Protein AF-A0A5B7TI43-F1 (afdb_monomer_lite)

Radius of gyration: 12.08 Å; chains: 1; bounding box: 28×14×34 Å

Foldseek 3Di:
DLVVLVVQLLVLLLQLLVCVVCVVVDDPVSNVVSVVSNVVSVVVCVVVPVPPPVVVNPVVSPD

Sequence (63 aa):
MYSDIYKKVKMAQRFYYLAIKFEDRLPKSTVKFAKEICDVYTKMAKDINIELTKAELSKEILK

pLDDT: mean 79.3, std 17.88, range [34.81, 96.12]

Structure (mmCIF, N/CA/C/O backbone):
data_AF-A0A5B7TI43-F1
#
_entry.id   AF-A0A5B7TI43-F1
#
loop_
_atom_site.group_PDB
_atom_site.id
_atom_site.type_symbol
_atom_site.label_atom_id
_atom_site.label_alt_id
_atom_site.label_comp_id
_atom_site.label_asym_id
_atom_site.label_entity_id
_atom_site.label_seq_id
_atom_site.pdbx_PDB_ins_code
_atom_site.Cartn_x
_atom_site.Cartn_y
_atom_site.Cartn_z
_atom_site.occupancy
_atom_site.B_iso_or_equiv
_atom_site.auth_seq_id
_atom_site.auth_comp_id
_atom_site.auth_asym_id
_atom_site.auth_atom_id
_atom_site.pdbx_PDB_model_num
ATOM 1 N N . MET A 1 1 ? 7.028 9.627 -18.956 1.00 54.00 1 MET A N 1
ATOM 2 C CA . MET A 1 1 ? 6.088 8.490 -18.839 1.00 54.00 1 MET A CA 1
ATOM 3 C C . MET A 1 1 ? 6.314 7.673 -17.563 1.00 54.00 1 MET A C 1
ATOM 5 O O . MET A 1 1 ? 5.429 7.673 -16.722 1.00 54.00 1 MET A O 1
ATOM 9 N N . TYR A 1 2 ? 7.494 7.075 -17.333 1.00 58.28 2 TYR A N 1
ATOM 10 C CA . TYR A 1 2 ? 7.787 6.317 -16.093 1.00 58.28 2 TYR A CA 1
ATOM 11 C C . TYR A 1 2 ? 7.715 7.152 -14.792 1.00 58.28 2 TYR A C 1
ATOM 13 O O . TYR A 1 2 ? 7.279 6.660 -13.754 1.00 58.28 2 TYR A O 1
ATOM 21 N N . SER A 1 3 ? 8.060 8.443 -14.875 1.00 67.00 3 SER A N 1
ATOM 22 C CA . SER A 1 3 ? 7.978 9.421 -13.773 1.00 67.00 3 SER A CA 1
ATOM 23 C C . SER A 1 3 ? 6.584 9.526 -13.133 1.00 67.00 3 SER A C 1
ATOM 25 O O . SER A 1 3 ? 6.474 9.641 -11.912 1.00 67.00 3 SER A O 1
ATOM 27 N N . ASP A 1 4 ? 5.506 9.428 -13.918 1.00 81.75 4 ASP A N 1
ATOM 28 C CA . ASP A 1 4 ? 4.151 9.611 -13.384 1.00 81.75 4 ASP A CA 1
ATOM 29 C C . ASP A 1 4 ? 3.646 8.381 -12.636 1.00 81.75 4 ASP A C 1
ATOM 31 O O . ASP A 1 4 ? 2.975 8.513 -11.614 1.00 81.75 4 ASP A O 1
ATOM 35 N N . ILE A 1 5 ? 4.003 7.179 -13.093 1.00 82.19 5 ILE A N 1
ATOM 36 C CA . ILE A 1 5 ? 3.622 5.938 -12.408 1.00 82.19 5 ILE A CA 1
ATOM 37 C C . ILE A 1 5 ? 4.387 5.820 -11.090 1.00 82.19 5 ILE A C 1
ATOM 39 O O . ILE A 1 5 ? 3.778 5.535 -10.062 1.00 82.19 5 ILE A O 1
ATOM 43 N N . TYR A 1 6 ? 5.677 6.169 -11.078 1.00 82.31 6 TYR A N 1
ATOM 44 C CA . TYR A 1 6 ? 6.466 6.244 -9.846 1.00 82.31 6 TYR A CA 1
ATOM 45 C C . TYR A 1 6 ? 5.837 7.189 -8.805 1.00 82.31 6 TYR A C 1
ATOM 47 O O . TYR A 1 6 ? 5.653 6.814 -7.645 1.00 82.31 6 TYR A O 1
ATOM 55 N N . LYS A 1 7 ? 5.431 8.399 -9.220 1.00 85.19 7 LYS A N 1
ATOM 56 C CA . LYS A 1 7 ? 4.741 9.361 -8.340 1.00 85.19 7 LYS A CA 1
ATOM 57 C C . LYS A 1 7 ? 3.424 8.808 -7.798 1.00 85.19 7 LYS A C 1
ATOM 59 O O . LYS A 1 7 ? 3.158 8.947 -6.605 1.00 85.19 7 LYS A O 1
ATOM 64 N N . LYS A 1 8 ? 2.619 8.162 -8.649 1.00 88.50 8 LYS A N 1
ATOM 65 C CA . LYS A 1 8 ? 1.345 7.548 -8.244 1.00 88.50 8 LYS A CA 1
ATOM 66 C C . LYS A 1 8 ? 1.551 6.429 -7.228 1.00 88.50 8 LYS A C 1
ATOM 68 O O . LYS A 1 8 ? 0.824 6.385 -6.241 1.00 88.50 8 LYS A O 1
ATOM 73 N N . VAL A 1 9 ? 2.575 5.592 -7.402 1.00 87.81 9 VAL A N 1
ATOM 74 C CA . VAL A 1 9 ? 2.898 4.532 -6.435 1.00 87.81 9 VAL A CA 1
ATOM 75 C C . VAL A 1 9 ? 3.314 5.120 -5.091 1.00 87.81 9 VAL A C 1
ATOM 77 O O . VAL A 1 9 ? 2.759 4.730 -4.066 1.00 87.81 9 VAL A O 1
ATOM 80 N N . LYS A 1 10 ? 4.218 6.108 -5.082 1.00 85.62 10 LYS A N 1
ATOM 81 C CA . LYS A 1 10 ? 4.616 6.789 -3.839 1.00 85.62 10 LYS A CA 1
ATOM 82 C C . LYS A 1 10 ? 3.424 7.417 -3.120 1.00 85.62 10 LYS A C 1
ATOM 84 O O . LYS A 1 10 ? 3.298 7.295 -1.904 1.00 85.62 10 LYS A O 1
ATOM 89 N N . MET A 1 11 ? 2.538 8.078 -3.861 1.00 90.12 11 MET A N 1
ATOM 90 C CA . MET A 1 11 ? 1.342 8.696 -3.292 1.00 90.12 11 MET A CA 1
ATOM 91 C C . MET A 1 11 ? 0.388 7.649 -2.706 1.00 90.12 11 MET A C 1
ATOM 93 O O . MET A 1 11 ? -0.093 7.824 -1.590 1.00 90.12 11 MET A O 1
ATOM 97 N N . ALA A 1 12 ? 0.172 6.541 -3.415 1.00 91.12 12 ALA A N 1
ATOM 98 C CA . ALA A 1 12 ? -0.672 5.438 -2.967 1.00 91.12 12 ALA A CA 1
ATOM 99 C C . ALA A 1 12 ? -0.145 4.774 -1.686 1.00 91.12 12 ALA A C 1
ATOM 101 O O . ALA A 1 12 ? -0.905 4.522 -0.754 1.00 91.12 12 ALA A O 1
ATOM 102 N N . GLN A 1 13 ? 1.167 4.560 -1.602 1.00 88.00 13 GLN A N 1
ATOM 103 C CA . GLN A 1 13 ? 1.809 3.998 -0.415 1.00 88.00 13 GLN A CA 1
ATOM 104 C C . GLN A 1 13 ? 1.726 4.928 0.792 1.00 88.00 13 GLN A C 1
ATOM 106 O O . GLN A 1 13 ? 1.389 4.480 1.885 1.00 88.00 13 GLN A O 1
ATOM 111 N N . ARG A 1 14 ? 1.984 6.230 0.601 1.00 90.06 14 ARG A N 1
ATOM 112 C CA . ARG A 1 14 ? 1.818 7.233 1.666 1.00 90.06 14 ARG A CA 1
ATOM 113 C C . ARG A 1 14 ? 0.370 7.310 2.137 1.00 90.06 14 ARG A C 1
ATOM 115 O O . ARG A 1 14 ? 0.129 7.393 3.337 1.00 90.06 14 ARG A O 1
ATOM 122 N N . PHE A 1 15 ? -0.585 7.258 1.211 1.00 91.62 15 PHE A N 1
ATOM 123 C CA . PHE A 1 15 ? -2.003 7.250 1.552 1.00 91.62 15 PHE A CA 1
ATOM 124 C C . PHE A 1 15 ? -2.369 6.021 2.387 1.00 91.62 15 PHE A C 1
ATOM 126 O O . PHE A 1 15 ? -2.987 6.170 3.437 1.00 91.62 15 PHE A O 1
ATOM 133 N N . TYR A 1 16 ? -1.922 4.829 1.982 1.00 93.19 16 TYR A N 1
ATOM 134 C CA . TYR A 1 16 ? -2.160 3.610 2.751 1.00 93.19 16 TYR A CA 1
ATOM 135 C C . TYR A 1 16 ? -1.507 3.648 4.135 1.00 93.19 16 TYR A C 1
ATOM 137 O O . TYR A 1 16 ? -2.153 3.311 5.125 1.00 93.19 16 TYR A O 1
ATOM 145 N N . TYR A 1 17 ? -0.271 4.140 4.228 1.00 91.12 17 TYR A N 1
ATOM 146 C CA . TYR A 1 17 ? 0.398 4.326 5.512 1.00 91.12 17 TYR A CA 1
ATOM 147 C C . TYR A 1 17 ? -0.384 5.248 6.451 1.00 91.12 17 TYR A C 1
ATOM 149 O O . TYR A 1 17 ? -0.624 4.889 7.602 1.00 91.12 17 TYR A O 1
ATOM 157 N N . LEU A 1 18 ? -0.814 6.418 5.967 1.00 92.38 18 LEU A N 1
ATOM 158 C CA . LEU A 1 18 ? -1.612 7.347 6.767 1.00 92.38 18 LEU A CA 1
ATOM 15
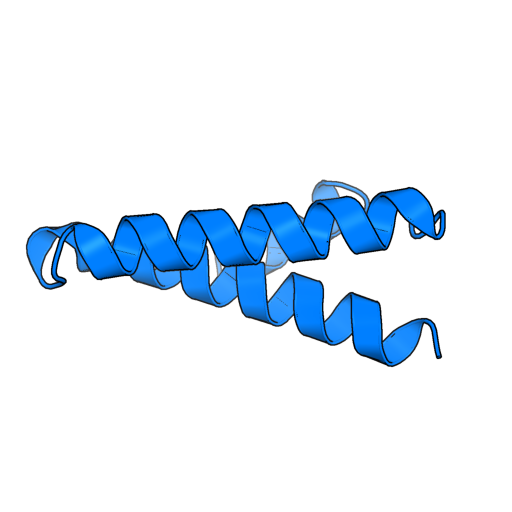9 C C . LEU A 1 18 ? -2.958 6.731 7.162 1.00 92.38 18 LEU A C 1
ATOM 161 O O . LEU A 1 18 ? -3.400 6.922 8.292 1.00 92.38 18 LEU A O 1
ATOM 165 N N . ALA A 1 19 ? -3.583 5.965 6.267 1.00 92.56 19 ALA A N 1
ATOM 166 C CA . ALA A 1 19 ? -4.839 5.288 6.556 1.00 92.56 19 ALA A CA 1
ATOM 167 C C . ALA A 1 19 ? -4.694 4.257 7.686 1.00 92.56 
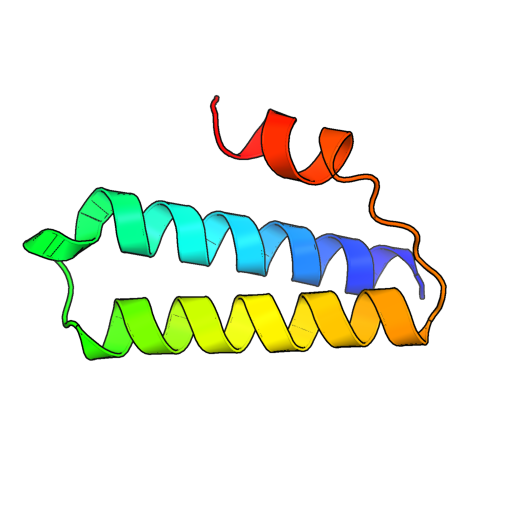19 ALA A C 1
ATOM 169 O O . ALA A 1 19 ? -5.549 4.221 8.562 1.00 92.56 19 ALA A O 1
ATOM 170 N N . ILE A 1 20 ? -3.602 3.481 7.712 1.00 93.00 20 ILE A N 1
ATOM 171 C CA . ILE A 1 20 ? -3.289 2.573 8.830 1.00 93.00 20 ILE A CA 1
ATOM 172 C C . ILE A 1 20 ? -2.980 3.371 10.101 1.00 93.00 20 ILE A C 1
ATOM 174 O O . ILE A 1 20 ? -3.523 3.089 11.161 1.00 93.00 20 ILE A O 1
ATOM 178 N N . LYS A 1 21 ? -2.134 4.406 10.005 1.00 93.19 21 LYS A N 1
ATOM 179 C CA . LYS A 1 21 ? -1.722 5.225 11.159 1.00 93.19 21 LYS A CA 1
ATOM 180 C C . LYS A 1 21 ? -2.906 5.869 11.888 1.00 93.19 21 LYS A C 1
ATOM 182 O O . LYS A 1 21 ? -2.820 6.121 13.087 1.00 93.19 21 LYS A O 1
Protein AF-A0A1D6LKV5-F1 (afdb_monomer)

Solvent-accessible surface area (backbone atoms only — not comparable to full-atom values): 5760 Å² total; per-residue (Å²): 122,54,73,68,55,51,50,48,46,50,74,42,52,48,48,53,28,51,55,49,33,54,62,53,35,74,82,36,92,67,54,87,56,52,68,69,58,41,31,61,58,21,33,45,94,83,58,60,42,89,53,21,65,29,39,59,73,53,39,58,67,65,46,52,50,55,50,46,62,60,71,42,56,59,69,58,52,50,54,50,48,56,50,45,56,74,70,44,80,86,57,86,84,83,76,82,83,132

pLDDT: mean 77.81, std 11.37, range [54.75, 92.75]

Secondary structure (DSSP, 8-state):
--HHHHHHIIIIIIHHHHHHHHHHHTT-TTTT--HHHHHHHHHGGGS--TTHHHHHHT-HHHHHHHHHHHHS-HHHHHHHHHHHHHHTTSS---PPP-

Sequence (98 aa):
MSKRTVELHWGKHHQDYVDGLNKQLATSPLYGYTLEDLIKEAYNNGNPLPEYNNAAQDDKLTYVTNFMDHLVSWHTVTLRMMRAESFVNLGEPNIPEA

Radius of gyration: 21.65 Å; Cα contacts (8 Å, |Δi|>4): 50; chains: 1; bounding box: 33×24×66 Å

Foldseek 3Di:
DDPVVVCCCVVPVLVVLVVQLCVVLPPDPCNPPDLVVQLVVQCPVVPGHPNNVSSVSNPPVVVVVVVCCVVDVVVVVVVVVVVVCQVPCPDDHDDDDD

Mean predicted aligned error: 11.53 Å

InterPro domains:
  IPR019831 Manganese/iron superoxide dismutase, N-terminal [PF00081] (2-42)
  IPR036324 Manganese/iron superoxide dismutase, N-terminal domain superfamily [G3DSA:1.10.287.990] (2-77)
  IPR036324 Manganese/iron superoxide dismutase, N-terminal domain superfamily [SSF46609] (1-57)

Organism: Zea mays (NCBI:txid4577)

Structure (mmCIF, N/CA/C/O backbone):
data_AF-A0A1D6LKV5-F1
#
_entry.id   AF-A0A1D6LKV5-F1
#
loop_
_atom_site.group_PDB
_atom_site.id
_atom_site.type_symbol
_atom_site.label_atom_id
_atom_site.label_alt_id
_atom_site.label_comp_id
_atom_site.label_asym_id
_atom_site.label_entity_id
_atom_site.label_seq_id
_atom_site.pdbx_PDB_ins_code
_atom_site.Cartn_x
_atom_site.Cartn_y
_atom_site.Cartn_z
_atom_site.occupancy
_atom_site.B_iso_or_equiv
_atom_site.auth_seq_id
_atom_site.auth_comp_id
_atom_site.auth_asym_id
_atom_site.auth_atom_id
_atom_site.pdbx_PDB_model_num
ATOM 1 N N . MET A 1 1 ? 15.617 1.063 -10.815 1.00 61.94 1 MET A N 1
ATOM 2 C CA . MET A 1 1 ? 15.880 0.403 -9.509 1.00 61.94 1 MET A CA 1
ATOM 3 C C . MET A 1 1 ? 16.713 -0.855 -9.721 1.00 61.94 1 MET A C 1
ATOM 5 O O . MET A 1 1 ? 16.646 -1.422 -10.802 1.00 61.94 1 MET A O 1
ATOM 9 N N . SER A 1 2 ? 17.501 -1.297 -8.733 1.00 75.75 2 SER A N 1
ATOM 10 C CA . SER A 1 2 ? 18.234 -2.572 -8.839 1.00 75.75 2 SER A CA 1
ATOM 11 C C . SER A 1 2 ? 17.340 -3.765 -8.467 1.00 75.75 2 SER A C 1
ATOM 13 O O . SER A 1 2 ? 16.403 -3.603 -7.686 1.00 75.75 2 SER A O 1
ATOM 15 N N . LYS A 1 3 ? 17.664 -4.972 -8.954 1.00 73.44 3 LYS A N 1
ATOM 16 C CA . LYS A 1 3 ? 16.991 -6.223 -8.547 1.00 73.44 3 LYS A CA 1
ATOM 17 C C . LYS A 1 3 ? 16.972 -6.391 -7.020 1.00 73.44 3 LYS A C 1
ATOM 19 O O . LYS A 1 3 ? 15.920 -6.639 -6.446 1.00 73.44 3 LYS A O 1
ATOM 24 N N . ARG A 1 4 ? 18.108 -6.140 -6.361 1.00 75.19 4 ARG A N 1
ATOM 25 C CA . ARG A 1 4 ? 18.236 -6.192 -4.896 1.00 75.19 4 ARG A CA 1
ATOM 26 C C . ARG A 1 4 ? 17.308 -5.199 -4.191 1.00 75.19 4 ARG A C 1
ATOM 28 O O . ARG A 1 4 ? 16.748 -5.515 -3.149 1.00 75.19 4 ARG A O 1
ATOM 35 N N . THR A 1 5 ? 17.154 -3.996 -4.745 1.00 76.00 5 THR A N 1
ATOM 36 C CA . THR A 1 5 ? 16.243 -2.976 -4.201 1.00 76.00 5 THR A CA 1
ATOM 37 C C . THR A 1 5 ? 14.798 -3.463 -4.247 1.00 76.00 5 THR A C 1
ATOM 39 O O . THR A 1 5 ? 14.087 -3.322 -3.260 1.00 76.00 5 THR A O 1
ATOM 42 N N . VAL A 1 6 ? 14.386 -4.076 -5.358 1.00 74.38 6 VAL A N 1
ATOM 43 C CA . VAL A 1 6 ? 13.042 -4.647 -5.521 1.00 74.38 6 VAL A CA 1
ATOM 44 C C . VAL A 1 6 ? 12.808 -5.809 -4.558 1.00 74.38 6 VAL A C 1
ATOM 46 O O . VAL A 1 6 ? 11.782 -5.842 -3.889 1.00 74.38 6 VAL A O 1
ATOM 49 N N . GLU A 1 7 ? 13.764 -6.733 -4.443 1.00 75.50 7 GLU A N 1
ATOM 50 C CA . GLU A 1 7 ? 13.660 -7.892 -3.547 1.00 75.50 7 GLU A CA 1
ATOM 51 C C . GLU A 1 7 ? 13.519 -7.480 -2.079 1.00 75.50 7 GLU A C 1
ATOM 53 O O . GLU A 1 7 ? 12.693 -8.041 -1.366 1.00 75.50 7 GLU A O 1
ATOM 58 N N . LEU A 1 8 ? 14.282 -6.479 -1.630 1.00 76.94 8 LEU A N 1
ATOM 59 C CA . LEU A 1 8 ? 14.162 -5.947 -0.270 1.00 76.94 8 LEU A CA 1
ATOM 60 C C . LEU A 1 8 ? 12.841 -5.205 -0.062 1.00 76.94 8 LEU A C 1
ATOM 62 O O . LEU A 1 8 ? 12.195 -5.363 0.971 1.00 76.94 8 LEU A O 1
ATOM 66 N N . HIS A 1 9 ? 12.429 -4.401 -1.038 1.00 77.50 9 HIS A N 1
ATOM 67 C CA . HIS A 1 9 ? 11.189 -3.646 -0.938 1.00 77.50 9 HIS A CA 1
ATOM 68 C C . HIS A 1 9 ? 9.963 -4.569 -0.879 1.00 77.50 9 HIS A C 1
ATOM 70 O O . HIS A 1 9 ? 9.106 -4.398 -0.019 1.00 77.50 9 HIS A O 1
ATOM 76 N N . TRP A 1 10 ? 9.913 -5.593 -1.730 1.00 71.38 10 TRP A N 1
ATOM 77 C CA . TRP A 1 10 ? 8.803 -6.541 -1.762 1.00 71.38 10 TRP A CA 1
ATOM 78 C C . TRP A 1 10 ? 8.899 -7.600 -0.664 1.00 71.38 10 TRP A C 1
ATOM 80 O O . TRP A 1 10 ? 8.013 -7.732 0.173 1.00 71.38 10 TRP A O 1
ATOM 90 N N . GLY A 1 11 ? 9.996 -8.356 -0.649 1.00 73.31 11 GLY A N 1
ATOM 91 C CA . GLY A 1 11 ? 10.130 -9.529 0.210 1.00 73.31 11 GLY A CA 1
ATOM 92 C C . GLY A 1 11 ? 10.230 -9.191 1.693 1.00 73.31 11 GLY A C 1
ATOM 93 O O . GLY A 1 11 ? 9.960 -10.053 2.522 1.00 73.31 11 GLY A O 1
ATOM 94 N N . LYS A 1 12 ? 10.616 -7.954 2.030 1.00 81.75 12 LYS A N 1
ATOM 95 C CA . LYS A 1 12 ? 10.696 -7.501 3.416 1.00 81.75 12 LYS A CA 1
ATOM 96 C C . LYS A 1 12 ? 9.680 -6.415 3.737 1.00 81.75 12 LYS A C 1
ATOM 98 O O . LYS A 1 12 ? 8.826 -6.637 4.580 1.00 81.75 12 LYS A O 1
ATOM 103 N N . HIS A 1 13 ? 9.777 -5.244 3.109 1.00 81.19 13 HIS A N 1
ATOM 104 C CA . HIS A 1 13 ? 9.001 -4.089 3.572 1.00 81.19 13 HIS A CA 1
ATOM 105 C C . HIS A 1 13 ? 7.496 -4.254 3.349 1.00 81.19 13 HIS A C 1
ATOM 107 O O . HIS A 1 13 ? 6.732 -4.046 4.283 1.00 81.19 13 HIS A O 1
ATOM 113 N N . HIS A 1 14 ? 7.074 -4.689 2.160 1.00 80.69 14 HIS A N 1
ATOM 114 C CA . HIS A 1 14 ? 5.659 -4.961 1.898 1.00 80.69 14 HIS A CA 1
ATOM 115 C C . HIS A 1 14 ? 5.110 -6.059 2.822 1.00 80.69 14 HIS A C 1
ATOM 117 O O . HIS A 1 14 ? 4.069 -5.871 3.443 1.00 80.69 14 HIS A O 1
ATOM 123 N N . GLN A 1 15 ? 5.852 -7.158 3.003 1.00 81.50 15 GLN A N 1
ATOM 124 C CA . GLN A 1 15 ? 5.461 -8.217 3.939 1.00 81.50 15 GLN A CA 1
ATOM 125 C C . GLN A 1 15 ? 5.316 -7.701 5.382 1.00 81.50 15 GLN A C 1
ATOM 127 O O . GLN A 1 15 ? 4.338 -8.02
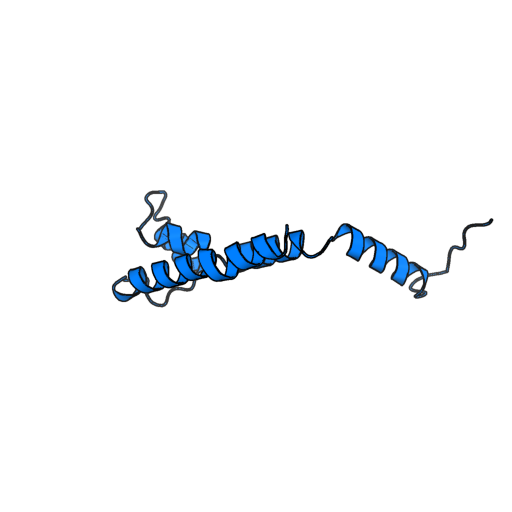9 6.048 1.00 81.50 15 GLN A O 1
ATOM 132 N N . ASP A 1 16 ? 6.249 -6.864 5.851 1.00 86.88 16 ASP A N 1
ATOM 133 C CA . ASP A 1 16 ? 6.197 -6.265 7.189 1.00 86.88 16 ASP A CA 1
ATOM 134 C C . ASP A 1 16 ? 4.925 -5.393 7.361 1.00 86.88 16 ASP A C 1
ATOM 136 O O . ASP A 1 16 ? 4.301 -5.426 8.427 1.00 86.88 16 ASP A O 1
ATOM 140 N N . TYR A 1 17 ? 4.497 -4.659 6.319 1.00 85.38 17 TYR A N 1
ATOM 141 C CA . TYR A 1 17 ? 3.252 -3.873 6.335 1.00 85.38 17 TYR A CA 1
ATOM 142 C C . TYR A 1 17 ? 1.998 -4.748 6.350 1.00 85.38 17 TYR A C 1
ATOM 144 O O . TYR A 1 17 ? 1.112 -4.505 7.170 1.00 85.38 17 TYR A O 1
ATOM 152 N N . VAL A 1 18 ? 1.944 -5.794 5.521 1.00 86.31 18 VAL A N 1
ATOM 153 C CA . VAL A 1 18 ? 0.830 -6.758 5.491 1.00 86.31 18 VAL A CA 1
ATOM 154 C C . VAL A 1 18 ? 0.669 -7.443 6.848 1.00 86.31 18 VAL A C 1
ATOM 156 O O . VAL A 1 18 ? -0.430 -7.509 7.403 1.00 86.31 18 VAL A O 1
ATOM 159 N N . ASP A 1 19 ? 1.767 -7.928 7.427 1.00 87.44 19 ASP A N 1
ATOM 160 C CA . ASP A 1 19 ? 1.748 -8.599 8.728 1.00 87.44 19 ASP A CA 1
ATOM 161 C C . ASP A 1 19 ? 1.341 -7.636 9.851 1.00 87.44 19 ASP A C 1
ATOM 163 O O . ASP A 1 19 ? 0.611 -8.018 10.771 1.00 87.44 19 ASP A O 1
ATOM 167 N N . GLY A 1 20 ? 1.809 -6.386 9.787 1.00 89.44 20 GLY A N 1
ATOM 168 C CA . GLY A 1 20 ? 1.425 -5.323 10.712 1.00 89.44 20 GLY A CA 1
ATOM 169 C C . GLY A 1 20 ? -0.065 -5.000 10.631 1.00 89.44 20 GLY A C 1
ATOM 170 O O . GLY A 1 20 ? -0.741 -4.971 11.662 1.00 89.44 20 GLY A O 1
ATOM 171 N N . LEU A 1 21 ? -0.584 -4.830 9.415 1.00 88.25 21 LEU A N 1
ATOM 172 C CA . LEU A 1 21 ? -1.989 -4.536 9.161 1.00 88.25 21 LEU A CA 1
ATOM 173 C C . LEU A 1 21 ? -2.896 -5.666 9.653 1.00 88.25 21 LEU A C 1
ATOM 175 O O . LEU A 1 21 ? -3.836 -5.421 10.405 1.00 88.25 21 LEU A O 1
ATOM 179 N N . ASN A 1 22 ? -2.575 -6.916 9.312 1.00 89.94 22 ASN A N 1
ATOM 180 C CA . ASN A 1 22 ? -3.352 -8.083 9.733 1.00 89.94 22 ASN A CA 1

PROMPT>
Pull out all lines containing the word "pLDDT" from the entries above.

WRITTEN REPLY>
pLDDT: mean 79.3, std 17.88, range [34.81, 96.12]
pLDDT: mean 77.81, std 11.37, range [54.75, 92.75]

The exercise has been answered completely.